*Instructions for the task:* The reply to the records below should contain exactly the lines from the line with "ATOM 5 O O ." through the line with "ATOM 37 C C", and nothing besides.

*Dataset excerpts:*

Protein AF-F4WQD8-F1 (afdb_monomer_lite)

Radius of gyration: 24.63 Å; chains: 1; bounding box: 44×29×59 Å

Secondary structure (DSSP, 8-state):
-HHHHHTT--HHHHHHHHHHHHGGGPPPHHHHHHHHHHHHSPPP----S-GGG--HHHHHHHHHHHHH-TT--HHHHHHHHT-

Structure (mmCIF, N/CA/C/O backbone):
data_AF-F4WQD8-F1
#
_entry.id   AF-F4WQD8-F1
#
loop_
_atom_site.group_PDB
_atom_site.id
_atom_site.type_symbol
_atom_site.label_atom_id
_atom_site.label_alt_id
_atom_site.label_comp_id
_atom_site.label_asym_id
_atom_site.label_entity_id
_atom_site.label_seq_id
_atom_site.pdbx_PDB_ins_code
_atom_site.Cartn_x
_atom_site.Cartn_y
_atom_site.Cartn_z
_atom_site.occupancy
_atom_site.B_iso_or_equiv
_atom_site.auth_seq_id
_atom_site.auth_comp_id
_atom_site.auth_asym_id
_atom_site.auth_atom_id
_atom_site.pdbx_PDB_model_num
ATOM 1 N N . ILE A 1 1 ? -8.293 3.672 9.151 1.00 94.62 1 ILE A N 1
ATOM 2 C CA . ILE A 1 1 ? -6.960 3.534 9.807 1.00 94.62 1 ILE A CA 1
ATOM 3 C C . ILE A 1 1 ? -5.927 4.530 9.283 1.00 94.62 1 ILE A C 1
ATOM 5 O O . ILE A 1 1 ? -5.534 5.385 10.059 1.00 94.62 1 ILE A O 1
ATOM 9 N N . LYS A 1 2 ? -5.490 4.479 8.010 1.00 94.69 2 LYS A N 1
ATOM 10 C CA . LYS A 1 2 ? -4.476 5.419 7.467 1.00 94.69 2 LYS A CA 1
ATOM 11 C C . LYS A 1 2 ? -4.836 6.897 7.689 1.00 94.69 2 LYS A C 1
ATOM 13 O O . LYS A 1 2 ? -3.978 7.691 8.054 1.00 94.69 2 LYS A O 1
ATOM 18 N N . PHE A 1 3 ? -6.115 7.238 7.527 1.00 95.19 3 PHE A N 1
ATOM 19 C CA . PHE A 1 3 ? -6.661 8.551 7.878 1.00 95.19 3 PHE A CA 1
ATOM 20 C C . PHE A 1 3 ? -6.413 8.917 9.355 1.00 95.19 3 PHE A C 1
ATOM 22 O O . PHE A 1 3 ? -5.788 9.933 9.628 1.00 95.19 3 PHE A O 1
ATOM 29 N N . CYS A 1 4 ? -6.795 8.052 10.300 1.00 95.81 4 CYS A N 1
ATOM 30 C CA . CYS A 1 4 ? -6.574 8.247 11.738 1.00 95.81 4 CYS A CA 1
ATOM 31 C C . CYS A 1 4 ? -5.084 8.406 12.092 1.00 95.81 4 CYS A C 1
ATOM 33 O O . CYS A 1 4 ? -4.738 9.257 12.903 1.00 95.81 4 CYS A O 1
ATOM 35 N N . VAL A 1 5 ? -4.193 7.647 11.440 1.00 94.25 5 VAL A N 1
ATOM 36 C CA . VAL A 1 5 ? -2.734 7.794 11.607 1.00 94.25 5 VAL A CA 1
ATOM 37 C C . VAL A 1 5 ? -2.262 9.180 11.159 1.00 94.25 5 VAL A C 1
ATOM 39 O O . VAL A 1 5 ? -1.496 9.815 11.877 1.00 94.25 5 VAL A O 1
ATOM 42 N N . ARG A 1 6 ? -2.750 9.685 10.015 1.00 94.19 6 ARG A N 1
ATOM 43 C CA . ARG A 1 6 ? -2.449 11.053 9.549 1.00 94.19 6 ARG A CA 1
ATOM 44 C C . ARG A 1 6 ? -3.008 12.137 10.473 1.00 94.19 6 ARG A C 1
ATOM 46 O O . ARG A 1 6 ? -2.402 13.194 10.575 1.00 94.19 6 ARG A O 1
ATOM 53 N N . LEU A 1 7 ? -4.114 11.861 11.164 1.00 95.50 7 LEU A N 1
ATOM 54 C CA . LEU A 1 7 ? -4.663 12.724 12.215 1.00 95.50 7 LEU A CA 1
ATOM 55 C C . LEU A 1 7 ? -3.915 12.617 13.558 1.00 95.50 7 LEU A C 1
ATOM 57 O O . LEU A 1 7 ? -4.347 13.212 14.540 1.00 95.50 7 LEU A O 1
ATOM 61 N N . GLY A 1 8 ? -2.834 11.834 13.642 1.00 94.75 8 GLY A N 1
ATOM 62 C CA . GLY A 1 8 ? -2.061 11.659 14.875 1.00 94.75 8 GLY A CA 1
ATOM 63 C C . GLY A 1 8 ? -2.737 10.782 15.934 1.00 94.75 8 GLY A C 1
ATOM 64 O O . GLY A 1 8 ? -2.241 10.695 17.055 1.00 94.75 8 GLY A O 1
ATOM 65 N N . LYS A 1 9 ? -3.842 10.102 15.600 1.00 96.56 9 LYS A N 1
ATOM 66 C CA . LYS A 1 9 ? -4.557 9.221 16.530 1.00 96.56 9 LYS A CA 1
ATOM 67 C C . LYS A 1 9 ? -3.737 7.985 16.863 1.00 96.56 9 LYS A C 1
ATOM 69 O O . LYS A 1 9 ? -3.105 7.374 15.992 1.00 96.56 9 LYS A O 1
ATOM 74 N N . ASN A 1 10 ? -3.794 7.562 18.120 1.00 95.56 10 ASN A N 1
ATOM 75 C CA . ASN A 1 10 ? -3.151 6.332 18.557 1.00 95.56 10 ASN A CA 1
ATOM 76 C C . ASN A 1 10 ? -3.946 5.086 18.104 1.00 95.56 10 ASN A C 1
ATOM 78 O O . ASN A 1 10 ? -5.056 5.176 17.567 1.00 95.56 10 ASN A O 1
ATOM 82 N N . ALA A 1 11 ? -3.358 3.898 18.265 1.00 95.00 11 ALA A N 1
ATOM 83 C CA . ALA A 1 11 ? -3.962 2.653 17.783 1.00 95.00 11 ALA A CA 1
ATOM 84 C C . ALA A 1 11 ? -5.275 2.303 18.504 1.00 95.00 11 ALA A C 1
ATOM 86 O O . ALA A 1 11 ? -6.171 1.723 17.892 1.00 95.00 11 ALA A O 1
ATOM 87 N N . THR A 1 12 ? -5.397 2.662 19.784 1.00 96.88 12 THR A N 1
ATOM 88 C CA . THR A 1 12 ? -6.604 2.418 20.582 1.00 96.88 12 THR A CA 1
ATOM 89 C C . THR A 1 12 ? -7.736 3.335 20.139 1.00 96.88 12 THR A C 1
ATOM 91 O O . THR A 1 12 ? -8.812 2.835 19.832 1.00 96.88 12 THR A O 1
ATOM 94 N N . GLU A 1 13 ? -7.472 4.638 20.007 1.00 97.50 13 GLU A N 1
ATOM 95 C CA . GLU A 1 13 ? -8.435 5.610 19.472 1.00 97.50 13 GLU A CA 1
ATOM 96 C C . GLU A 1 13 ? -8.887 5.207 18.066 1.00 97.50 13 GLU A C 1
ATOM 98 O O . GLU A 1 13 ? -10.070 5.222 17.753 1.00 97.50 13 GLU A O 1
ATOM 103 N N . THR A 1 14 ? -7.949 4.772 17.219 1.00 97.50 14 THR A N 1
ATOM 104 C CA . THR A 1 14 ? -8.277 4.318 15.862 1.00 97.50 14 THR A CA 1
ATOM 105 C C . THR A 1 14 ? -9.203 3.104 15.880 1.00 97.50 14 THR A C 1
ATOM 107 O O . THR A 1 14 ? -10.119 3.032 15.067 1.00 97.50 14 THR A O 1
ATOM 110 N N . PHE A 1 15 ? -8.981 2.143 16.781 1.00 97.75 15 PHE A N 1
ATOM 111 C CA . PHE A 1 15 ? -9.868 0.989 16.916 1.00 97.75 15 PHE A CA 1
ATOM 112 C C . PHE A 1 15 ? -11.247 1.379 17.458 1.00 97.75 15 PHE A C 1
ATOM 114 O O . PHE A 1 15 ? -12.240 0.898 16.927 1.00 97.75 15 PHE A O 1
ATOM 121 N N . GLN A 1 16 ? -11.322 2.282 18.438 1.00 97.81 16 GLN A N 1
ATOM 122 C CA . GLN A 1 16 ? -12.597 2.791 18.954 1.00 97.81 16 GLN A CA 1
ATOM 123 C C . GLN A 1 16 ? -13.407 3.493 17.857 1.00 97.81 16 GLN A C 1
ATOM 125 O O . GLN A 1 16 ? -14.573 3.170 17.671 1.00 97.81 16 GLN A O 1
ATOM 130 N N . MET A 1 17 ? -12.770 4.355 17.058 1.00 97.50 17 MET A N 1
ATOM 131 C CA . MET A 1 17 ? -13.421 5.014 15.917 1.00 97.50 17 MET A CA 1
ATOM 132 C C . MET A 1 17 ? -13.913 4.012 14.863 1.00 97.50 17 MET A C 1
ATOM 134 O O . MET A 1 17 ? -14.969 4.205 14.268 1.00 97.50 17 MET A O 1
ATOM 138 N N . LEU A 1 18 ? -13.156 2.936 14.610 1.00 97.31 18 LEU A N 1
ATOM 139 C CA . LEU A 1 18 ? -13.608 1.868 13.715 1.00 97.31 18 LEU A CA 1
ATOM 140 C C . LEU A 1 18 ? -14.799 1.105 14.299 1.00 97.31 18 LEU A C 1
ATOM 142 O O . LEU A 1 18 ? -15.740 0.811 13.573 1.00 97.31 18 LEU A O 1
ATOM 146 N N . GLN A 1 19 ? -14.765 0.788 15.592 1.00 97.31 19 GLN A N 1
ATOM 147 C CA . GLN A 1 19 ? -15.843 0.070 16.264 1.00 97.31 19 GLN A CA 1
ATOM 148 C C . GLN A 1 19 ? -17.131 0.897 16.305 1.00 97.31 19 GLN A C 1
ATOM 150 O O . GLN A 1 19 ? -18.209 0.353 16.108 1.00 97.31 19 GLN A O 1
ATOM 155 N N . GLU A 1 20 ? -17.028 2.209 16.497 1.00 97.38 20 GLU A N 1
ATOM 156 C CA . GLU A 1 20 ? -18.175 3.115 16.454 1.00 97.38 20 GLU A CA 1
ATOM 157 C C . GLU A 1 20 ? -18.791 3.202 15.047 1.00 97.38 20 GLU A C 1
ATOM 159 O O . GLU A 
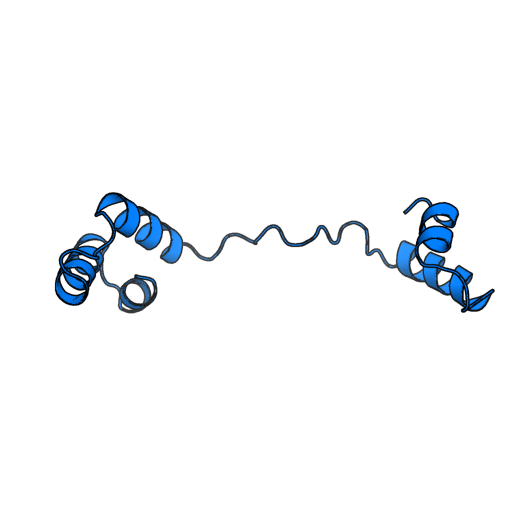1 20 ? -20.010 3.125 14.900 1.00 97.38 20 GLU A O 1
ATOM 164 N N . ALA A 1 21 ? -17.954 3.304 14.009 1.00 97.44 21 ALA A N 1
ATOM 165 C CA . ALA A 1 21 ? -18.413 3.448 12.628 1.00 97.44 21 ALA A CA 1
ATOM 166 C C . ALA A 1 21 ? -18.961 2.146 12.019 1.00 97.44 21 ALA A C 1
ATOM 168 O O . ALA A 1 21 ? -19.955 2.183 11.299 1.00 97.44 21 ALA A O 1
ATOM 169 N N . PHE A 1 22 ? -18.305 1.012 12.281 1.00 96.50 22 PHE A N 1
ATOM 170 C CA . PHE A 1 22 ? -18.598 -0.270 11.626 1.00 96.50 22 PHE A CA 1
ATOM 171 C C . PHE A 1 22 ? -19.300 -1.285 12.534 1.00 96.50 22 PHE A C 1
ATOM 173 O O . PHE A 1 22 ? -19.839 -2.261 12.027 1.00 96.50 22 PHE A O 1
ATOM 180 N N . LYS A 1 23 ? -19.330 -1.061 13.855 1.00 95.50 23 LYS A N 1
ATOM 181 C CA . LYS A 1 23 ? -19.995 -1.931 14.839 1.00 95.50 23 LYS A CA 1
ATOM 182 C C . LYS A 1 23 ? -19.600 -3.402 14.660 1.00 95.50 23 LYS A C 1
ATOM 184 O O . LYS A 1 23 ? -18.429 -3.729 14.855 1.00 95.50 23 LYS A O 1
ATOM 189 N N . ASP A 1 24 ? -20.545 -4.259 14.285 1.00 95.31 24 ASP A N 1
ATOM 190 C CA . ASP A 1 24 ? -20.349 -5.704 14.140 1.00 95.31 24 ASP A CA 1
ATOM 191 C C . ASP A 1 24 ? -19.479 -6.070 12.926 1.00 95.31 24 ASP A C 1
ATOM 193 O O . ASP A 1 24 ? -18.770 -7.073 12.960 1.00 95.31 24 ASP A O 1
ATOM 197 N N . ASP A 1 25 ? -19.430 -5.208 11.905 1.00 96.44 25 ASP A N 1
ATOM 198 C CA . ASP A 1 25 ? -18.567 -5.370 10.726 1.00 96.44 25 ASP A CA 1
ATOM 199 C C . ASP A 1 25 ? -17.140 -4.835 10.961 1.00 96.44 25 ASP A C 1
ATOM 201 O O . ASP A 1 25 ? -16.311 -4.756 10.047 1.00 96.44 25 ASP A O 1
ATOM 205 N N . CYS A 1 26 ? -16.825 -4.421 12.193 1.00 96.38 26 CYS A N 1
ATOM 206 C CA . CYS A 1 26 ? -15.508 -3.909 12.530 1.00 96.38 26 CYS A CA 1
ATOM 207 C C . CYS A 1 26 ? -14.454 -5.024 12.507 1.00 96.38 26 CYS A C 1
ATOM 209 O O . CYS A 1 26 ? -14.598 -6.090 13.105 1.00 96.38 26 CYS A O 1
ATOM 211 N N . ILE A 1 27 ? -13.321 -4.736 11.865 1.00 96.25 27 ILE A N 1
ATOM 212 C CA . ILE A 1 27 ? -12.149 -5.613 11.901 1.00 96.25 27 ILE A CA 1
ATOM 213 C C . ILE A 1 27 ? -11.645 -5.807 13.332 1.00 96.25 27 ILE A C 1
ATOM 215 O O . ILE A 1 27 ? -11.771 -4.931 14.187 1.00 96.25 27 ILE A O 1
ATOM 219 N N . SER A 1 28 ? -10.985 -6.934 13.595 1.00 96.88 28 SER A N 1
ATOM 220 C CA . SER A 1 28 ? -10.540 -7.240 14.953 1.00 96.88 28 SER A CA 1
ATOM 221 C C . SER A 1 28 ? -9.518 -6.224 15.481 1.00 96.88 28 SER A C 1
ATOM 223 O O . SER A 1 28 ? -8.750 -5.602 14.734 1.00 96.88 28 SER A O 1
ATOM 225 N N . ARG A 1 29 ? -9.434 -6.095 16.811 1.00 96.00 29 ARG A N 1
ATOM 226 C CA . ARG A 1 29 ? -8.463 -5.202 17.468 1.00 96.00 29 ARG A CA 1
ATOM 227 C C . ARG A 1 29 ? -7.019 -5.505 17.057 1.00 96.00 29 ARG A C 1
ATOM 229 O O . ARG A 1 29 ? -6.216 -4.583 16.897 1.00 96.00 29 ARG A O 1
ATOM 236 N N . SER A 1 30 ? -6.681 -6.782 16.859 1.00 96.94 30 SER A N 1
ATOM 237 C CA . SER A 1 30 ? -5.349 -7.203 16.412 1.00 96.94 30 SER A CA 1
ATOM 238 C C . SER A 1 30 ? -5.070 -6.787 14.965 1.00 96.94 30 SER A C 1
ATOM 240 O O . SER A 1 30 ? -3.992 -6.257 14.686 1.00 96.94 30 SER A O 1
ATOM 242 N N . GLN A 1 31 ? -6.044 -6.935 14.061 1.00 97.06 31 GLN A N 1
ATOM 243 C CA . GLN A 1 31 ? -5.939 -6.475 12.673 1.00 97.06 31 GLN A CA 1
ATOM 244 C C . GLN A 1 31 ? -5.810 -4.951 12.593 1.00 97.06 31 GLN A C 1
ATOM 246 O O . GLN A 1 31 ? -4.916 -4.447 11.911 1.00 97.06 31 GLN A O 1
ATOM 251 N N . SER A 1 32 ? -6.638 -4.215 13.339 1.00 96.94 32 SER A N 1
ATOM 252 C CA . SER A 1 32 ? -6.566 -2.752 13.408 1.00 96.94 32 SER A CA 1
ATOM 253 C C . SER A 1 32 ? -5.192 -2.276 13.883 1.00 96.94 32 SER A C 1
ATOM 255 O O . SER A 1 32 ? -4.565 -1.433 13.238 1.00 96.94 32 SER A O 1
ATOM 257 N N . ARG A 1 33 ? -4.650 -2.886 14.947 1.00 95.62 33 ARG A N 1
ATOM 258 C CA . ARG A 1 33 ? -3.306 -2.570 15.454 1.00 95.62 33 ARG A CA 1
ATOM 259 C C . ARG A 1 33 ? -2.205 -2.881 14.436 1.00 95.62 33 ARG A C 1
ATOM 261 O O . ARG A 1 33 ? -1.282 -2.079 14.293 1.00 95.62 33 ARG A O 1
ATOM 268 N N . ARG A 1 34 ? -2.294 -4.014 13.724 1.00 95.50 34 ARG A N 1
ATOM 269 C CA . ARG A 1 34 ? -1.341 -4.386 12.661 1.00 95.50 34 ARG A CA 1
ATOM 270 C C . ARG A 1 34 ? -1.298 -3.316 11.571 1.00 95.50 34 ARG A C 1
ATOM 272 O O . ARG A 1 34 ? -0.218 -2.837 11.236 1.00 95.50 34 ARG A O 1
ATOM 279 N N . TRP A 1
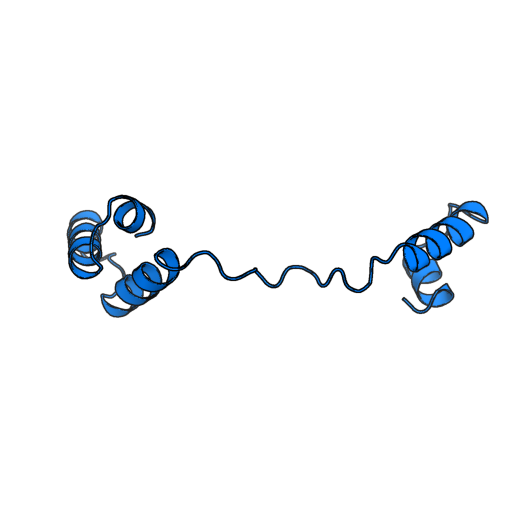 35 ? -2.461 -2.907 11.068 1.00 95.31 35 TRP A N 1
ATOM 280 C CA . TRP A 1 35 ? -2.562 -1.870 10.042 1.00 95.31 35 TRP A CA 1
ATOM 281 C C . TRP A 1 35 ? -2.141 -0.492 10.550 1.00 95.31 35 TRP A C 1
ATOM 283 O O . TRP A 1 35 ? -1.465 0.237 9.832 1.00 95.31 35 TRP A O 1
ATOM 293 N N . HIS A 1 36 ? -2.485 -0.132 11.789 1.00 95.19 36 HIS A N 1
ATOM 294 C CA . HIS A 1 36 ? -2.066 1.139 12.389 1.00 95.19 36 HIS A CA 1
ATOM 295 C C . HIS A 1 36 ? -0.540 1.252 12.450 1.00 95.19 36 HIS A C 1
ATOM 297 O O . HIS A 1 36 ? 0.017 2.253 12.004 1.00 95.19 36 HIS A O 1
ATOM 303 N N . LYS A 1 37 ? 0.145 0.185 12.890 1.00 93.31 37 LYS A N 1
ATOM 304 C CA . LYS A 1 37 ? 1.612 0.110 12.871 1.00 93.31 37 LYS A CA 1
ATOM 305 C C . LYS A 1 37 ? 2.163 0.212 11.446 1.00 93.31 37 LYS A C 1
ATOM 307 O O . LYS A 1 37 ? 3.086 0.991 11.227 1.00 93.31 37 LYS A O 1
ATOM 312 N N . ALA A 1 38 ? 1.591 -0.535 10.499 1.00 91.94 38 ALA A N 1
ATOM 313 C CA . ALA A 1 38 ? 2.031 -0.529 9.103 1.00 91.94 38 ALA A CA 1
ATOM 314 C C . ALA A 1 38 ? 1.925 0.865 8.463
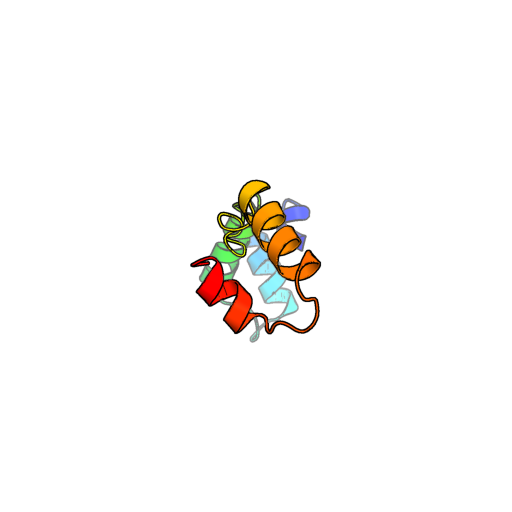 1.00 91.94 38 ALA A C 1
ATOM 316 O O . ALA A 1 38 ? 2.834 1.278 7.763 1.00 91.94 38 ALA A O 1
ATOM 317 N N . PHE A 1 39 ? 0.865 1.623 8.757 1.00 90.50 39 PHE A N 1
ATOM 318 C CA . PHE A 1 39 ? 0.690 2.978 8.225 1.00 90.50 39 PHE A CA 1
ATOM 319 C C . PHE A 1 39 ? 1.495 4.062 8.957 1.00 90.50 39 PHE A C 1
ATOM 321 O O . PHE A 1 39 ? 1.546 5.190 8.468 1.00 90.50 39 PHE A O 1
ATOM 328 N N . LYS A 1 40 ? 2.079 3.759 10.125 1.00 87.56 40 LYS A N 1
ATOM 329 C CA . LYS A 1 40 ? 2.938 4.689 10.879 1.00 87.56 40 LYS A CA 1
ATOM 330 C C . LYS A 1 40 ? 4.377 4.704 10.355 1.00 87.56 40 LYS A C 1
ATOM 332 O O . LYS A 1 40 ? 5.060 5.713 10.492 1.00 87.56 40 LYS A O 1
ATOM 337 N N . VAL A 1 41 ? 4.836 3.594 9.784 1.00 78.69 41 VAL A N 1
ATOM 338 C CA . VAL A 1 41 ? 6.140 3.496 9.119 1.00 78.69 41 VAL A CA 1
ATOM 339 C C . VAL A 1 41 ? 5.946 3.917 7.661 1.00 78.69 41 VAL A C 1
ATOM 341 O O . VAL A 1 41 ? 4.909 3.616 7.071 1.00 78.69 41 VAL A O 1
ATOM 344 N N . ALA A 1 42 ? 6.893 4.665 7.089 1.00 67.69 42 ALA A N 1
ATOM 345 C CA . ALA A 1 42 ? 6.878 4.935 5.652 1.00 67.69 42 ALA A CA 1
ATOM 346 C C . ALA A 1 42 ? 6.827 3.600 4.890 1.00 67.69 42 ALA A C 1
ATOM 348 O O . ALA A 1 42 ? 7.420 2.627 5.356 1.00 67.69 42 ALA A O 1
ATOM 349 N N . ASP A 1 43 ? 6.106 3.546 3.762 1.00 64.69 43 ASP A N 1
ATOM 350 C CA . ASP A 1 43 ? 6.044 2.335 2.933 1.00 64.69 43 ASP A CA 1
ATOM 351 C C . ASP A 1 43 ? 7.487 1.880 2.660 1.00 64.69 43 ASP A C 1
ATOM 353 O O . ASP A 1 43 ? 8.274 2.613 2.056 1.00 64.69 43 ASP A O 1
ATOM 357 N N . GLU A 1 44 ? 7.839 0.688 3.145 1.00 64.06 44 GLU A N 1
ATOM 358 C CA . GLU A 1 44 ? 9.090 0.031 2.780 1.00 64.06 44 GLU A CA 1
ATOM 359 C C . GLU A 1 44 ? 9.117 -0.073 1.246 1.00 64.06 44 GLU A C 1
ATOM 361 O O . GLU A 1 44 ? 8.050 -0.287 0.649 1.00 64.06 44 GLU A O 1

*Written answer:*
ATOM 5 O O . ILE A 1 1 ? -5.534 5.385 10.059 1.00 94.62 1 ILE A O 1
ATOM 9 N N . LYS A 1 2 ? -5.490 4.479 8.010 1.00 94.69 2 LYS A N 1
ATOM 10 C CA . LYS A 1 2 ? -4.476 5.419 7.467 1.00 94.69 2 LYS A CA 1
ATOM 11 C C . LYS A 1 2 ? -4.836 6.897 7.689 1.00 94.69 2 LYS A C 1
ATOM 13 O O . LYS A 1 2 ? -3.978 7.691 8.054 1.00 94.69 2 LYS A O 1
ATOM 18 N N . PHE A 1 3 ? -6.115 7.238 7.527 1.00 95.19 3 PHE A N 1
ATOM 19 C CA . PHE A 1 3 ? -6.661 8.551 7.878 1.00 95.19 3 PHE A CA 1
ATOM 20 C C . PHE A 1 3 ? -6.413 8.917 9.355 1.00 95.19 3 PHE A C 1
ATOM 22 O O . PHE A 1 3 ? -5.788 9.933 9.628 1.00 95.19 3 PHE A O 1
ATOM 29 N N . CYS A 1 4 ? -6.795 8.052 10.300 1.00 95.81 4 CYS A N 1
ATOM 30 C CA . CYS A 1 4 ? -6.574 8.247 11.738 1.00 95.81 4 CYS A CA 1
ATOM 31 C C . CYS A 1 4 ? -5.084 8.406 12.092 1.00 95.81 4 CYS A C 1
ATOM 33 O O . CYS A 1 4 ? -4.738 9.257 12.903 1.00 95.81 4 CYS A O 1
ATOM 35 N N . VAL A 1 5 ? -4.193 7.647 11.440 1.00 94.25 5 VAL A N 1
ATOM 36 C CA . VAL A 1 5 ? -2.734 7.794 11.607 1.00 94.25 5 VAL A CA 1
ATOM 37 C C . VAL A 1 5 ? -2.262 9.180 11.159 1.00 94.25 5 VAL A C 1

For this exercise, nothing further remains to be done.